## Exercise objective
Of all the entries below, only the lines from the one with "ATOM 56 O O" up to and including the one with "ATOM 85 C CA" are to be duplicated exactly.

(Stored entries)

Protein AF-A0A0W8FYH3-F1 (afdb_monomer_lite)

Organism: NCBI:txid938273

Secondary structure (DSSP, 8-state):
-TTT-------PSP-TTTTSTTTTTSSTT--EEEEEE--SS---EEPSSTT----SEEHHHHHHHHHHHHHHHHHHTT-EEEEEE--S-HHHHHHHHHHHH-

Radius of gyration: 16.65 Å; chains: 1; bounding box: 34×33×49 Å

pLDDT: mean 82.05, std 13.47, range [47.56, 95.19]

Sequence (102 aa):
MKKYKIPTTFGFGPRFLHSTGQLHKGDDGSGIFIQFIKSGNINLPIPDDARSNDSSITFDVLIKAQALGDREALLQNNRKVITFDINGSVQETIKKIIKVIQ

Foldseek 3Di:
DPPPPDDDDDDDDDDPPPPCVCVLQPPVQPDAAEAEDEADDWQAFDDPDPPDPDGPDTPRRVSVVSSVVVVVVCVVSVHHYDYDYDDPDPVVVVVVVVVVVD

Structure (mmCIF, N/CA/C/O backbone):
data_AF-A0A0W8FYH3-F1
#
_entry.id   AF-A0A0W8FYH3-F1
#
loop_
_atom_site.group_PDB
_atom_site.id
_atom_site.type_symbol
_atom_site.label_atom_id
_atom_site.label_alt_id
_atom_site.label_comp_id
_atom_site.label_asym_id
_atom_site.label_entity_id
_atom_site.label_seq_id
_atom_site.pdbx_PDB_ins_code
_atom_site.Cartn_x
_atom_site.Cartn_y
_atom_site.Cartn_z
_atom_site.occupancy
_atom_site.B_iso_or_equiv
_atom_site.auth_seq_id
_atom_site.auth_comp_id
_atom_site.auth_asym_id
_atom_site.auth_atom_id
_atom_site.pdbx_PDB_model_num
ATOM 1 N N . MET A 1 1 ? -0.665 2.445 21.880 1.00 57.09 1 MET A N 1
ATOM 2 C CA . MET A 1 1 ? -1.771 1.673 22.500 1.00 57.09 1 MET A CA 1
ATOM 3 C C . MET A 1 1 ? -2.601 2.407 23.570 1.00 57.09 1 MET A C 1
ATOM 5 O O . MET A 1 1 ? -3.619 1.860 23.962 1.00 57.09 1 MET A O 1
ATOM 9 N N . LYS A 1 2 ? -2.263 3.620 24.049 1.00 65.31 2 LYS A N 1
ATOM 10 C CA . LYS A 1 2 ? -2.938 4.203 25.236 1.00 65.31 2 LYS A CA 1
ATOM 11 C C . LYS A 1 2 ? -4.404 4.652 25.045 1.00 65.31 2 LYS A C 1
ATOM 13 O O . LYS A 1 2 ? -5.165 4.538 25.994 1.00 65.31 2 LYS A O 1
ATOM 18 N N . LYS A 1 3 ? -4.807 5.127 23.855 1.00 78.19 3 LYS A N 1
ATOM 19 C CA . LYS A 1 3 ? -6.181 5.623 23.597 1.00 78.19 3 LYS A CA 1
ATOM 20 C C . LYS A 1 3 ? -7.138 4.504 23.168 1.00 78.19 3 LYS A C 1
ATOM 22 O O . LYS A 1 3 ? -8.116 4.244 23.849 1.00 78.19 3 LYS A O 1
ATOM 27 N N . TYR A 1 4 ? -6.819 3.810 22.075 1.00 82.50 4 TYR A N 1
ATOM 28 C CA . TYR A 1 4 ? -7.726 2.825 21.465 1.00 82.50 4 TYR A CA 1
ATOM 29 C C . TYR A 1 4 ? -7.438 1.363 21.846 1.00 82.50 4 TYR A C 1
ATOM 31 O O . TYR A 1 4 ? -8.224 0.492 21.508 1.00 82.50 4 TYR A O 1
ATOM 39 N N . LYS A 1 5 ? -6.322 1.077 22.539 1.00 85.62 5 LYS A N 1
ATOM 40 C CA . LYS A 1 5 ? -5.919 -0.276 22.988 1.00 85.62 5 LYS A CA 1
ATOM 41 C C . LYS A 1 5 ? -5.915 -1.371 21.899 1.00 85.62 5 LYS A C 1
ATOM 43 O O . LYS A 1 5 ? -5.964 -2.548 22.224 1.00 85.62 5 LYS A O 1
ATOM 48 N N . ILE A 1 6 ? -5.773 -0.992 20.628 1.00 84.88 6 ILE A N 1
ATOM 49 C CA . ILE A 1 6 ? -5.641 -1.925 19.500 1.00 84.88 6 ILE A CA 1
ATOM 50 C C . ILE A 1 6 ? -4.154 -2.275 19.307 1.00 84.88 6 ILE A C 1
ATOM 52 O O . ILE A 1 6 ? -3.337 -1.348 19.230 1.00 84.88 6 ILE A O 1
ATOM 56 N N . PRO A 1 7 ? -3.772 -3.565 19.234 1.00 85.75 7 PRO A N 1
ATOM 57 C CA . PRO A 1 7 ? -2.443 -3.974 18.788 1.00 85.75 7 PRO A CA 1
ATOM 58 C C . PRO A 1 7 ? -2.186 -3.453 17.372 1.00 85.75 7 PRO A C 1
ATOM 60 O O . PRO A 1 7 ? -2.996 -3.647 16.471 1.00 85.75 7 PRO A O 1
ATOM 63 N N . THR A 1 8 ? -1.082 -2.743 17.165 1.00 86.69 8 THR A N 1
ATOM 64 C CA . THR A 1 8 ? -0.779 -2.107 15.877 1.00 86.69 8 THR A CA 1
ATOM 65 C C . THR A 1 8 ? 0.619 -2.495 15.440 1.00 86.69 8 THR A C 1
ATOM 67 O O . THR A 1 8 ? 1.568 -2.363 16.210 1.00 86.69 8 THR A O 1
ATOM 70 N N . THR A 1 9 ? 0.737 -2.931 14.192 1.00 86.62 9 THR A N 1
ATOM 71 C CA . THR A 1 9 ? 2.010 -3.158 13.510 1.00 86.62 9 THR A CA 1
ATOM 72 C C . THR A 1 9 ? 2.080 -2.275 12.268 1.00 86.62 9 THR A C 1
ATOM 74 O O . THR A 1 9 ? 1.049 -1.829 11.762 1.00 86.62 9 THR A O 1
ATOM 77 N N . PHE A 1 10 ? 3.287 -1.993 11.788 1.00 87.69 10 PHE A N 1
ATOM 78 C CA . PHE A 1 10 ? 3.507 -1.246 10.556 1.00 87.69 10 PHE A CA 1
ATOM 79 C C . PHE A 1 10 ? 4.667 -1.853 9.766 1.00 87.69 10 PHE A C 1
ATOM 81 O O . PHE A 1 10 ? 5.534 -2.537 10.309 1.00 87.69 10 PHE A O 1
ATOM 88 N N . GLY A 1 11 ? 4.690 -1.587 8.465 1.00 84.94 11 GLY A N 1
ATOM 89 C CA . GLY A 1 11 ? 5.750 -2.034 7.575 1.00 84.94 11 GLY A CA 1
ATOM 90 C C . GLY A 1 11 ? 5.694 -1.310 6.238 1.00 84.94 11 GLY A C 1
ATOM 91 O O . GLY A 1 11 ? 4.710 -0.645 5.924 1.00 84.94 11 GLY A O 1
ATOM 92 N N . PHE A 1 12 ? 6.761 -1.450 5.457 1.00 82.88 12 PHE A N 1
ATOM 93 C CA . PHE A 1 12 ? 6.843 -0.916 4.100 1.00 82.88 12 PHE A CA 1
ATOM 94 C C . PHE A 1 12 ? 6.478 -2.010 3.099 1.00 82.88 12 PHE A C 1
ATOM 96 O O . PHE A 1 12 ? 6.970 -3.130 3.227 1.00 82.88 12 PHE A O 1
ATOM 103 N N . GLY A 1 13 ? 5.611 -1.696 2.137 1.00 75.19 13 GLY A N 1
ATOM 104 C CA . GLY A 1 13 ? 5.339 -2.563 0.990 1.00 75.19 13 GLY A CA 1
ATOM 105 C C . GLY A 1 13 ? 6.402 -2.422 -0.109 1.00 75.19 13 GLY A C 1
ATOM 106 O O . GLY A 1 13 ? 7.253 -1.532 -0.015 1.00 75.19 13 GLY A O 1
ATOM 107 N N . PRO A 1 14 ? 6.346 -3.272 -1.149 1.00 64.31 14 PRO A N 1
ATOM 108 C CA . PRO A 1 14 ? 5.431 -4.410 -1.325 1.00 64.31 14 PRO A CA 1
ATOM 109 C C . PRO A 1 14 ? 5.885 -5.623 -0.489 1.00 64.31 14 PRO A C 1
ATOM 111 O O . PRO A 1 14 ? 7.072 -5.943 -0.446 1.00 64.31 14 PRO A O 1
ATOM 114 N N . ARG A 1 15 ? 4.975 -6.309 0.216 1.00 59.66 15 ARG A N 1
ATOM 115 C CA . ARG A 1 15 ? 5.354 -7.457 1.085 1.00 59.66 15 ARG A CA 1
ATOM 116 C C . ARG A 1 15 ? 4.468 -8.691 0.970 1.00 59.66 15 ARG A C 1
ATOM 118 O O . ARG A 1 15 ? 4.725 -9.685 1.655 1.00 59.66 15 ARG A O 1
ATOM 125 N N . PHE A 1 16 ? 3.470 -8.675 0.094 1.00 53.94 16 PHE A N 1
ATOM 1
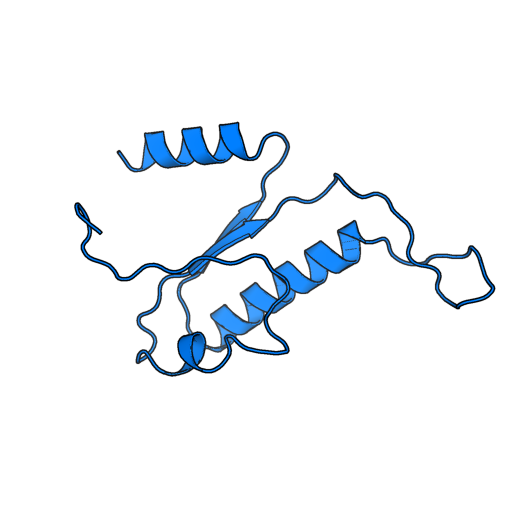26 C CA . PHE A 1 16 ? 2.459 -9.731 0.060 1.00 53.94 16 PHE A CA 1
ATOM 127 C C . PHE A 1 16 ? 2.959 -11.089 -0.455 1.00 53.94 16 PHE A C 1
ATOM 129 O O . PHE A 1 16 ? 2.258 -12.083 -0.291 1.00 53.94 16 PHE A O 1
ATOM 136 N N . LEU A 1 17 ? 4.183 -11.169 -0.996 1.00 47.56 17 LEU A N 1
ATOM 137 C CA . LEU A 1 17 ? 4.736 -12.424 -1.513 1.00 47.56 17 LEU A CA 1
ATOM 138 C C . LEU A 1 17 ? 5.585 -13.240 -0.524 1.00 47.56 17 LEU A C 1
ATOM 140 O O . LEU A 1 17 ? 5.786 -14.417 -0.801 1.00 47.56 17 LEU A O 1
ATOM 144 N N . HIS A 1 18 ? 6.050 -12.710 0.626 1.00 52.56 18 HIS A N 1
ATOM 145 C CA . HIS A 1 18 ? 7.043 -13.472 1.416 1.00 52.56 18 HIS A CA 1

* * *

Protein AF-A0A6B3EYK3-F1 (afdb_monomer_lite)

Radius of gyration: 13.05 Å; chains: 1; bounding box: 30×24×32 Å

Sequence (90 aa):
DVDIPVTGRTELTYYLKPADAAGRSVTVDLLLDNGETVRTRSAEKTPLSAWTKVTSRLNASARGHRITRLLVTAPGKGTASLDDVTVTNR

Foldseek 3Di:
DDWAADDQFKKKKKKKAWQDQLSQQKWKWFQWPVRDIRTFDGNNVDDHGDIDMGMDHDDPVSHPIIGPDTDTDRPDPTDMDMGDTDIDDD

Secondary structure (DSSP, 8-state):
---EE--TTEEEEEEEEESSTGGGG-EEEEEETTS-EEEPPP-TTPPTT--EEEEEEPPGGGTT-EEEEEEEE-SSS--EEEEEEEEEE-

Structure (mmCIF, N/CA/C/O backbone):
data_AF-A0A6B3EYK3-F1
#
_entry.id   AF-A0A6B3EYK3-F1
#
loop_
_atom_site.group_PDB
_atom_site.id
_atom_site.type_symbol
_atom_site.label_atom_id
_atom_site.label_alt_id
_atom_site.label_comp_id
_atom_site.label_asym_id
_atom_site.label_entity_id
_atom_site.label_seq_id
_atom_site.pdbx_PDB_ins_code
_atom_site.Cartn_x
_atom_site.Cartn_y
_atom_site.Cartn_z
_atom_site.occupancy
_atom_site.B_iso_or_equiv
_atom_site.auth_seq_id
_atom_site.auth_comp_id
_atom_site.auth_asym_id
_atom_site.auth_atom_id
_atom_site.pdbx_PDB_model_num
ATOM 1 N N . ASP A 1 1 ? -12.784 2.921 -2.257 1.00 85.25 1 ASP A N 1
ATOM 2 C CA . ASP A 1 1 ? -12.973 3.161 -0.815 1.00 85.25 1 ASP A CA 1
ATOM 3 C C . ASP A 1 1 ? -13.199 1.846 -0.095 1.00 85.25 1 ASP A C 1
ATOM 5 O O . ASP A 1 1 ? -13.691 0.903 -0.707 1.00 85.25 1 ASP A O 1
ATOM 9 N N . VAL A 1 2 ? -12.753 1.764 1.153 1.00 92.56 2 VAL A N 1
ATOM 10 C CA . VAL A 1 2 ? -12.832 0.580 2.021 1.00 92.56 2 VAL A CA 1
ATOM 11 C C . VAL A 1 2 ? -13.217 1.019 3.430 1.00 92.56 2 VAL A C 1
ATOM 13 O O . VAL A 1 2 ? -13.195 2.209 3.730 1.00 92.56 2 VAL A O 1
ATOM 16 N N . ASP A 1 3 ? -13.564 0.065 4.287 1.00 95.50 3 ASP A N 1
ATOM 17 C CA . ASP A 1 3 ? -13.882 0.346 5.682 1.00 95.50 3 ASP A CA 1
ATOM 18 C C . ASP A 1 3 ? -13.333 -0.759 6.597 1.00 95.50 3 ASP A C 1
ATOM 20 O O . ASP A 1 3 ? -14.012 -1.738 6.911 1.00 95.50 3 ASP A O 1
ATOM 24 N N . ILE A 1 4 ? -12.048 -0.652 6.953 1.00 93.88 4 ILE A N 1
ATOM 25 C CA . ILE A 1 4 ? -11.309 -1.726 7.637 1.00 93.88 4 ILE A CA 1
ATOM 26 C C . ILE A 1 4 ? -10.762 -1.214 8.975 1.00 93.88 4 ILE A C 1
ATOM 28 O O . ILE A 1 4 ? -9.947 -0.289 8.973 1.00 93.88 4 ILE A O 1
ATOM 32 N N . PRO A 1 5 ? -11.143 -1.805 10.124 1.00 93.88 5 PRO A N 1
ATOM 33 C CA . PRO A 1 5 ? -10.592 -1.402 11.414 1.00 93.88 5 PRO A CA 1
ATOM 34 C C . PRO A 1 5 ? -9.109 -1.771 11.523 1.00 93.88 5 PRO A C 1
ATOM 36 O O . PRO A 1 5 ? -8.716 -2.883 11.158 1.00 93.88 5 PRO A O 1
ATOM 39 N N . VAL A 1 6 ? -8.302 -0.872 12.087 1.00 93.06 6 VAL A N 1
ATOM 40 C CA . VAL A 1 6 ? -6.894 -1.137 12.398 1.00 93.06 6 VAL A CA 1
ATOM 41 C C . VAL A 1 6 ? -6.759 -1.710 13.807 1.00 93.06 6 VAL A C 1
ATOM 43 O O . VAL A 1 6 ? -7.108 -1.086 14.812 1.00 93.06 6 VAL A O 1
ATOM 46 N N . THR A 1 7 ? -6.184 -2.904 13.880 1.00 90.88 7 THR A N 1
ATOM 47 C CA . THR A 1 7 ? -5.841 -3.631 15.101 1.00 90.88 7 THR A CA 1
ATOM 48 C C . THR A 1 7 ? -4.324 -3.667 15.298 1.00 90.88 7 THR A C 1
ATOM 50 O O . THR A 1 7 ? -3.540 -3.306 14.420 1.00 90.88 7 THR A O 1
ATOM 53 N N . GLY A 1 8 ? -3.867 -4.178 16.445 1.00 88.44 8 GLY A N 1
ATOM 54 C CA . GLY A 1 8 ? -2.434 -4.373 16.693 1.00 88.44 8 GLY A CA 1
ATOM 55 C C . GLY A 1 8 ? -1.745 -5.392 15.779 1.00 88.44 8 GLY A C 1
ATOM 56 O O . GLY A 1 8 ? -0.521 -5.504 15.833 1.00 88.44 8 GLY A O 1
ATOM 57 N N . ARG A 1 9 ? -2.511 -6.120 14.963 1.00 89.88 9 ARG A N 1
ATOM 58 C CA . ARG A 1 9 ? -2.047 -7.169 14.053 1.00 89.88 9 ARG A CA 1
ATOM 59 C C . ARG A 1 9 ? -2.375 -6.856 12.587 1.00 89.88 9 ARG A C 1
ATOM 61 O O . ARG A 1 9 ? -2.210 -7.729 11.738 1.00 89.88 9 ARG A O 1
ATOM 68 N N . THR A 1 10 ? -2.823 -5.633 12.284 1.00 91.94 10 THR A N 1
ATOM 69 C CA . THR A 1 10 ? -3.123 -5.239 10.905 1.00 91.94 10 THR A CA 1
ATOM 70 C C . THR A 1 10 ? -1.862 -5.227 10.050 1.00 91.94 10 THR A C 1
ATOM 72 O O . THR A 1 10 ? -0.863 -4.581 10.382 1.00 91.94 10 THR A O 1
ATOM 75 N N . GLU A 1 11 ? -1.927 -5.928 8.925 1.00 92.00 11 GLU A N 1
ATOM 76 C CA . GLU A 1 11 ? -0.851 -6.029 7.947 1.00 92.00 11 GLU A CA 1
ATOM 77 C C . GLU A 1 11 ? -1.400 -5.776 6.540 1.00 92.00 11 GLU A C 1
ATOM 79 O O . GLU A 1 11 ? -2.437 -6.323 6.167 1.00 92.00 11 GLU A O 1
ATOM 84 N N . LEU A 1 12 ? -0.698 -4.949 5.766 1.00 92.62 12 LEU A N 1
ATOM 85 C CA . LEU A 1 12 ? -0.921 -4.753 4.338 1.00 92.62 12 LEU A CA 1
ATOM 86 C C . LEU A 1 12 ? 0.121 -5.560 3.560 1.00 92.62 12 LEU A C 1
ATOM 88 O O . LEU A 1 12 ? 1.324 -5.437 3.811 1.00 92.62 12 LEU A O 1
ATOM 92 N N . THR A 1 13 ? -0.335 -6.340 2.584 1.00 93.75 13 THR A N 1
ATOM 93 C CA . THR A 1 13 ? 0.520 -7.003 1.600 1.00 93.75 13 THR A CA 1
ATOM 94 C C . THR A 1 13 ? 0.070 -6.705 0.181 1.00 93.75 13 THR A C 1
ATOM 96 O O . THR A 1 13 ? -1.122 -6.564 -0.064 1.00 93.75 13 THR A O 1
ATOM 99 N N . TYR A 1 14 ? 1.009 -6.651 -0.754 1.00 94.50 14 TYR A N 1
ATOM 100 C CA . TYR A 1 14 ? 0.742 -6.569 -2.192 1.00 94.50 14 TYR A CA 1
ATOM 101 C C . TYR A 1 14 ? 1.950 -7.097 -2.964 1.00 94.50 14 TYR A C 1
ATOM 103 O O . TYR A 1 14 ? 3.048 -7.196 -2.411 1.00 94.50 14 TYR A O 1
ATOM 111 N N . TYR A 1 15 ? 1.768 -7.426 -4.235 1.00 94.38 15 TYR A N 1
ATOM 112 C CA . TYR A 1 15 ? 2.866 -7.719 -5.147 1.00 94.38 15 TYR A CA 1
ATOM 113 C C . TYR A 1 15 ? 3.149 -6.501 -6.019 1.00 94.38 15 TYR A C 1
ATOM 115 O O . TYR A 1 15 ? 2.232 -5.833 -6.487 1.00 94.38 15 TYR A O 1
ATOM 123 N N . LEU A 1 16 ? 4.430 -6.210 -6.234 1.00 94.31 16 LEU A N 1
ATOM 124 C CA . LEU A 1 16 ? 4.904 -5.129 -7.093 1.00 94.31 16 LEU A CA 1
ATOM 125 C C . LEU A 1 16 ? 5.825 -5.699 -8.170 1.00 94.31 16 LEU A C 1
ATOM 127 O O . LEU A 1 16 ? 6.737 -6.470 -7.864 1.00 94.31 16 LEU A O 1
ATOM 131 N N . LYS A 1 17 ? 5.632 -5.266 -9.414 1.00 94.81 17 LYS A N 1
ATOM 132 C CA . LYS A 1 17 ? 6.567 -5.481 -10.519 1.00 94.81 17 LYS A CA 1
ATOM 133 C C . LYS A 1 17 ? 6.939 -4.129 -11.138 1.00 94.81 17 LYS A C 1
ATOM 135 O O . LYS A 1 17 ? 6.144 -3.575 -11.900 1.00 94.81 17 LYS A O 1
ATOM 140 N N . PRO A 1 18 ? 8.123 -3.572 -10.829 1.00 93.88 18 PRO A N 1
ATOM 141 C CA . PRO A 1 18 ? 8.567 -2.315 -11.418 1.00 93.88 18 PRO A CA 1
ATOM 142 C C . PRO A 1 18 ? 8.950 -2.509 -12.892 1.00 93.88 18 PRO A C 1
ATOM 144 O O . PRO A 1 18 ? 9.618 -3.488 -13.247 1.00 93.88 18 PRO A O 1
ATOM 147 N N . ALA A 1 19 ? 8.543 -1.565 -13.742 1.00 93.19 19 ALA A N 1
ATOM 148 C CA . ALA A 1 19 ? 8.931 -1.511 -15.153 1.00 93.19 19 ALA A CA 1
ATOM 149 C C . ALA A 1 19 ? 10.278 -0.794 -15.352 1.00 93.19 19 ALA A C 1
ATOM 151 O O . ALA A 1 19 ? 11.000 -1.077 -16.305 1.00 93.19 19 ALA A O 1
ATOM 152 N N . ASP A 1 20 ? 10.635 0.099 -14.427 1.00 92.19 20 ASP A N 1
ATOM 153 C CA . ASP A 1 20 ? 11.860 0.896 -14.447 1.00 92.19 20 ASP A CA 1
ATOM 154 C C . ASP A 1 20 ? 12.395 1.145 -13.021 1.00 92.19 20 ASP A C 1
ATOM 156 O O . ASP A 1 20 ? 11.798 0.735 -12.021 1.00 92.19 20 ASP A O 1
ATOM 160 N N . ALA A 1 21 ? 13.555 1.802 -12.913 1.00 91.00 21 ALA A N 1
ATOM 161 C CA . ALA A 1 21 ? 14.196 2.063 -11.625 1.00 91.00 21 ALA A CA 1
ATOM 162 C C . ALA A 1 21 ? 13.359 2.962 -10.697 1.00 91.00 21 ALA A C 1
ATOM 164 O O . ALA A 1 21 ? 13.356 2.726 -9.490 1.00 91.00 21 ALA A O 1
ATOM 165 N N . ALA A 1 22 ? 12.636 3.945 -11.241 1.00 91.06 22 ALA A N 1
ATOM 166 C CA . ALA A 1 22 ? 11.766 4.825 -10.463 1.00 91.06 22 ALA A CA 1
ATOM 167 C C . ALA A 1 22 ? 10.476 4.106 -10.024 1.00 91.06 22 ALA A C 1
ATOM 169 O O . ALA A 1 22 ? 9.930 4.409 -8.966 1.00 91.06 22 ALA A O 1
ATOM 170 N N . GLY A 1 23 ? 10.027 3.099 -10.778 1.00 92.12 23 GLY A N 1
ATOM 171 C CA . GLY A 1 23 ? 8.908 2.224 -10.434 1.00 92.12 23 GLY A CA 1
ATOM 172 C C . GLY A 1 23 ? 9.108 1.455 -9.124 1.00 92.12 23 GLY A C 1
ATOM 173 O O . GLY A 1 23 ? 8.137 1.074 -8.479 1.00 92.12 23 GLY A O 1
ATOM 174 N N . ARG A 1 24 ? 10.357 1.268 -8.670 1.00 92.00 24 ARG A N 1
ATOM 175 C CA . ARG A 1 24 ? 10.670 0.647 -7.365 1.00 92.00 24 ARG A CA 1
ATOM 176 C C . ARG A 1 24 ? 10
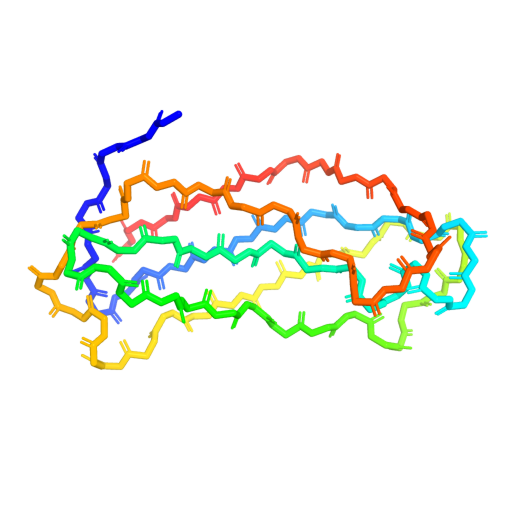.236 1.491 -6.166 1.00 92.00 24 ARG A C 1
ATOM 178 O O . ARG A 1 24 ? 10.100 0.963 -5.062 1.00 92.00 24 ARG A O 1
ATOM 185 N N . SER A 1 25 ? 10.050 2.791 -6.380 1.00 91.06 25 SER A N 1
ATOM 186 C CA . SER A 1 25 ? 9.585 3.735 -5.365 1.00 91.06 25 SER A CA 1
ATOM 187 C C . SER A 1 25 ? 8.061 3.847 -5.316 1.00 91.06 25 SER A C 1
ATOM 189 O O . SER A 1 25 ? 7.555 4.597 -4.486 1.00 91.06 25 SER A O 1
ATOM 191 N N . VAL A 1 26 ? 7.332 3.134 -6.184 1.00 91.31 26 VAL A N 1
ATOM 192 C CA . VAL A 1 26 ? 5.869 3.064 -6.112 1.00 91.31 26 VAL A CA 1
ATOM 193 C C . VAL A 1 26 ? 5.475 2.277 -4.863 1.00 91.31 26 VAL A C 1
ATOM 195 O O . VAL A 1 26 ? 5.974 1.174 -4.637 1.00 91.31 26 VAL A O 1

## Response to the exercise
ATOM 56 O O . GLY A 1 8 ? -0.521 -5.504 15.833 1.00 88.44 8 GLY A O 1
ATOM 57 N N . ARG A 1 9 ? -2.511 -6.120 14.963 1.00 89.88 9 ARG A N 1
ATOM 58 C CA . ARG A 1 9 ? -2.047 -7.169 14.053 1.00 89.88 9 ARG A CA 1
ATOM 59 C C . ARG A 1 9 ? -2.375 -6.856 12.587 1.00 89.88 9 ARG A C 1
ATOM 61 O O . ARG A 1 9 ? -2.210 -7.729 11.738 1.00 89.88 9 ARG A O 1
ATOM 68 N N . THR A 1 10 ? -2.823 -5.633 12.284 1.00 91.94 10 THR A N 1
ATOM 69 C CA . THR A 1 10 ? -3.123 -5.239 10.905 1.00 91.94 10 THR A CA 1
ATOM 70 C C . THR A 1 10 ? -1.862 -5.227 10.050 1.00 91.94 10 THR A C 1
ATOM 72 O O . THR A 1 10 ? -0.863 -4.581 10.382 1.00 91.94 10 THR A O 1
ATOM 75 N N . GLU A 1 11 ? -1.927 -5.928 8.925 1.00 92.00 11 GLU A N 1
ATOM 76 C CA . GLU A 1 11 ? -0.851 -6.029 7.947 1.00 92.00 11 GLU A CA 1
ATOM 77 C C . GLU A 1 11 ? -1.400 -5.776 6.540 1.00 92.00 11 GLU A C 1
ATOM 79 O O . GLU A 1 11 ? -2.437 -6.323 6.167 1.00 92.00 11 GLU A O 1
ATOM 84 N N . LEU A 1 12 ? -0.698 -4.949 5.766 1.00 92.62 12 LEU A N 1
ATOM 85 C CA . LEU A 1 12 ? -0.921 -4.753 4.338 1.00 92.62 12 LEU A CA 1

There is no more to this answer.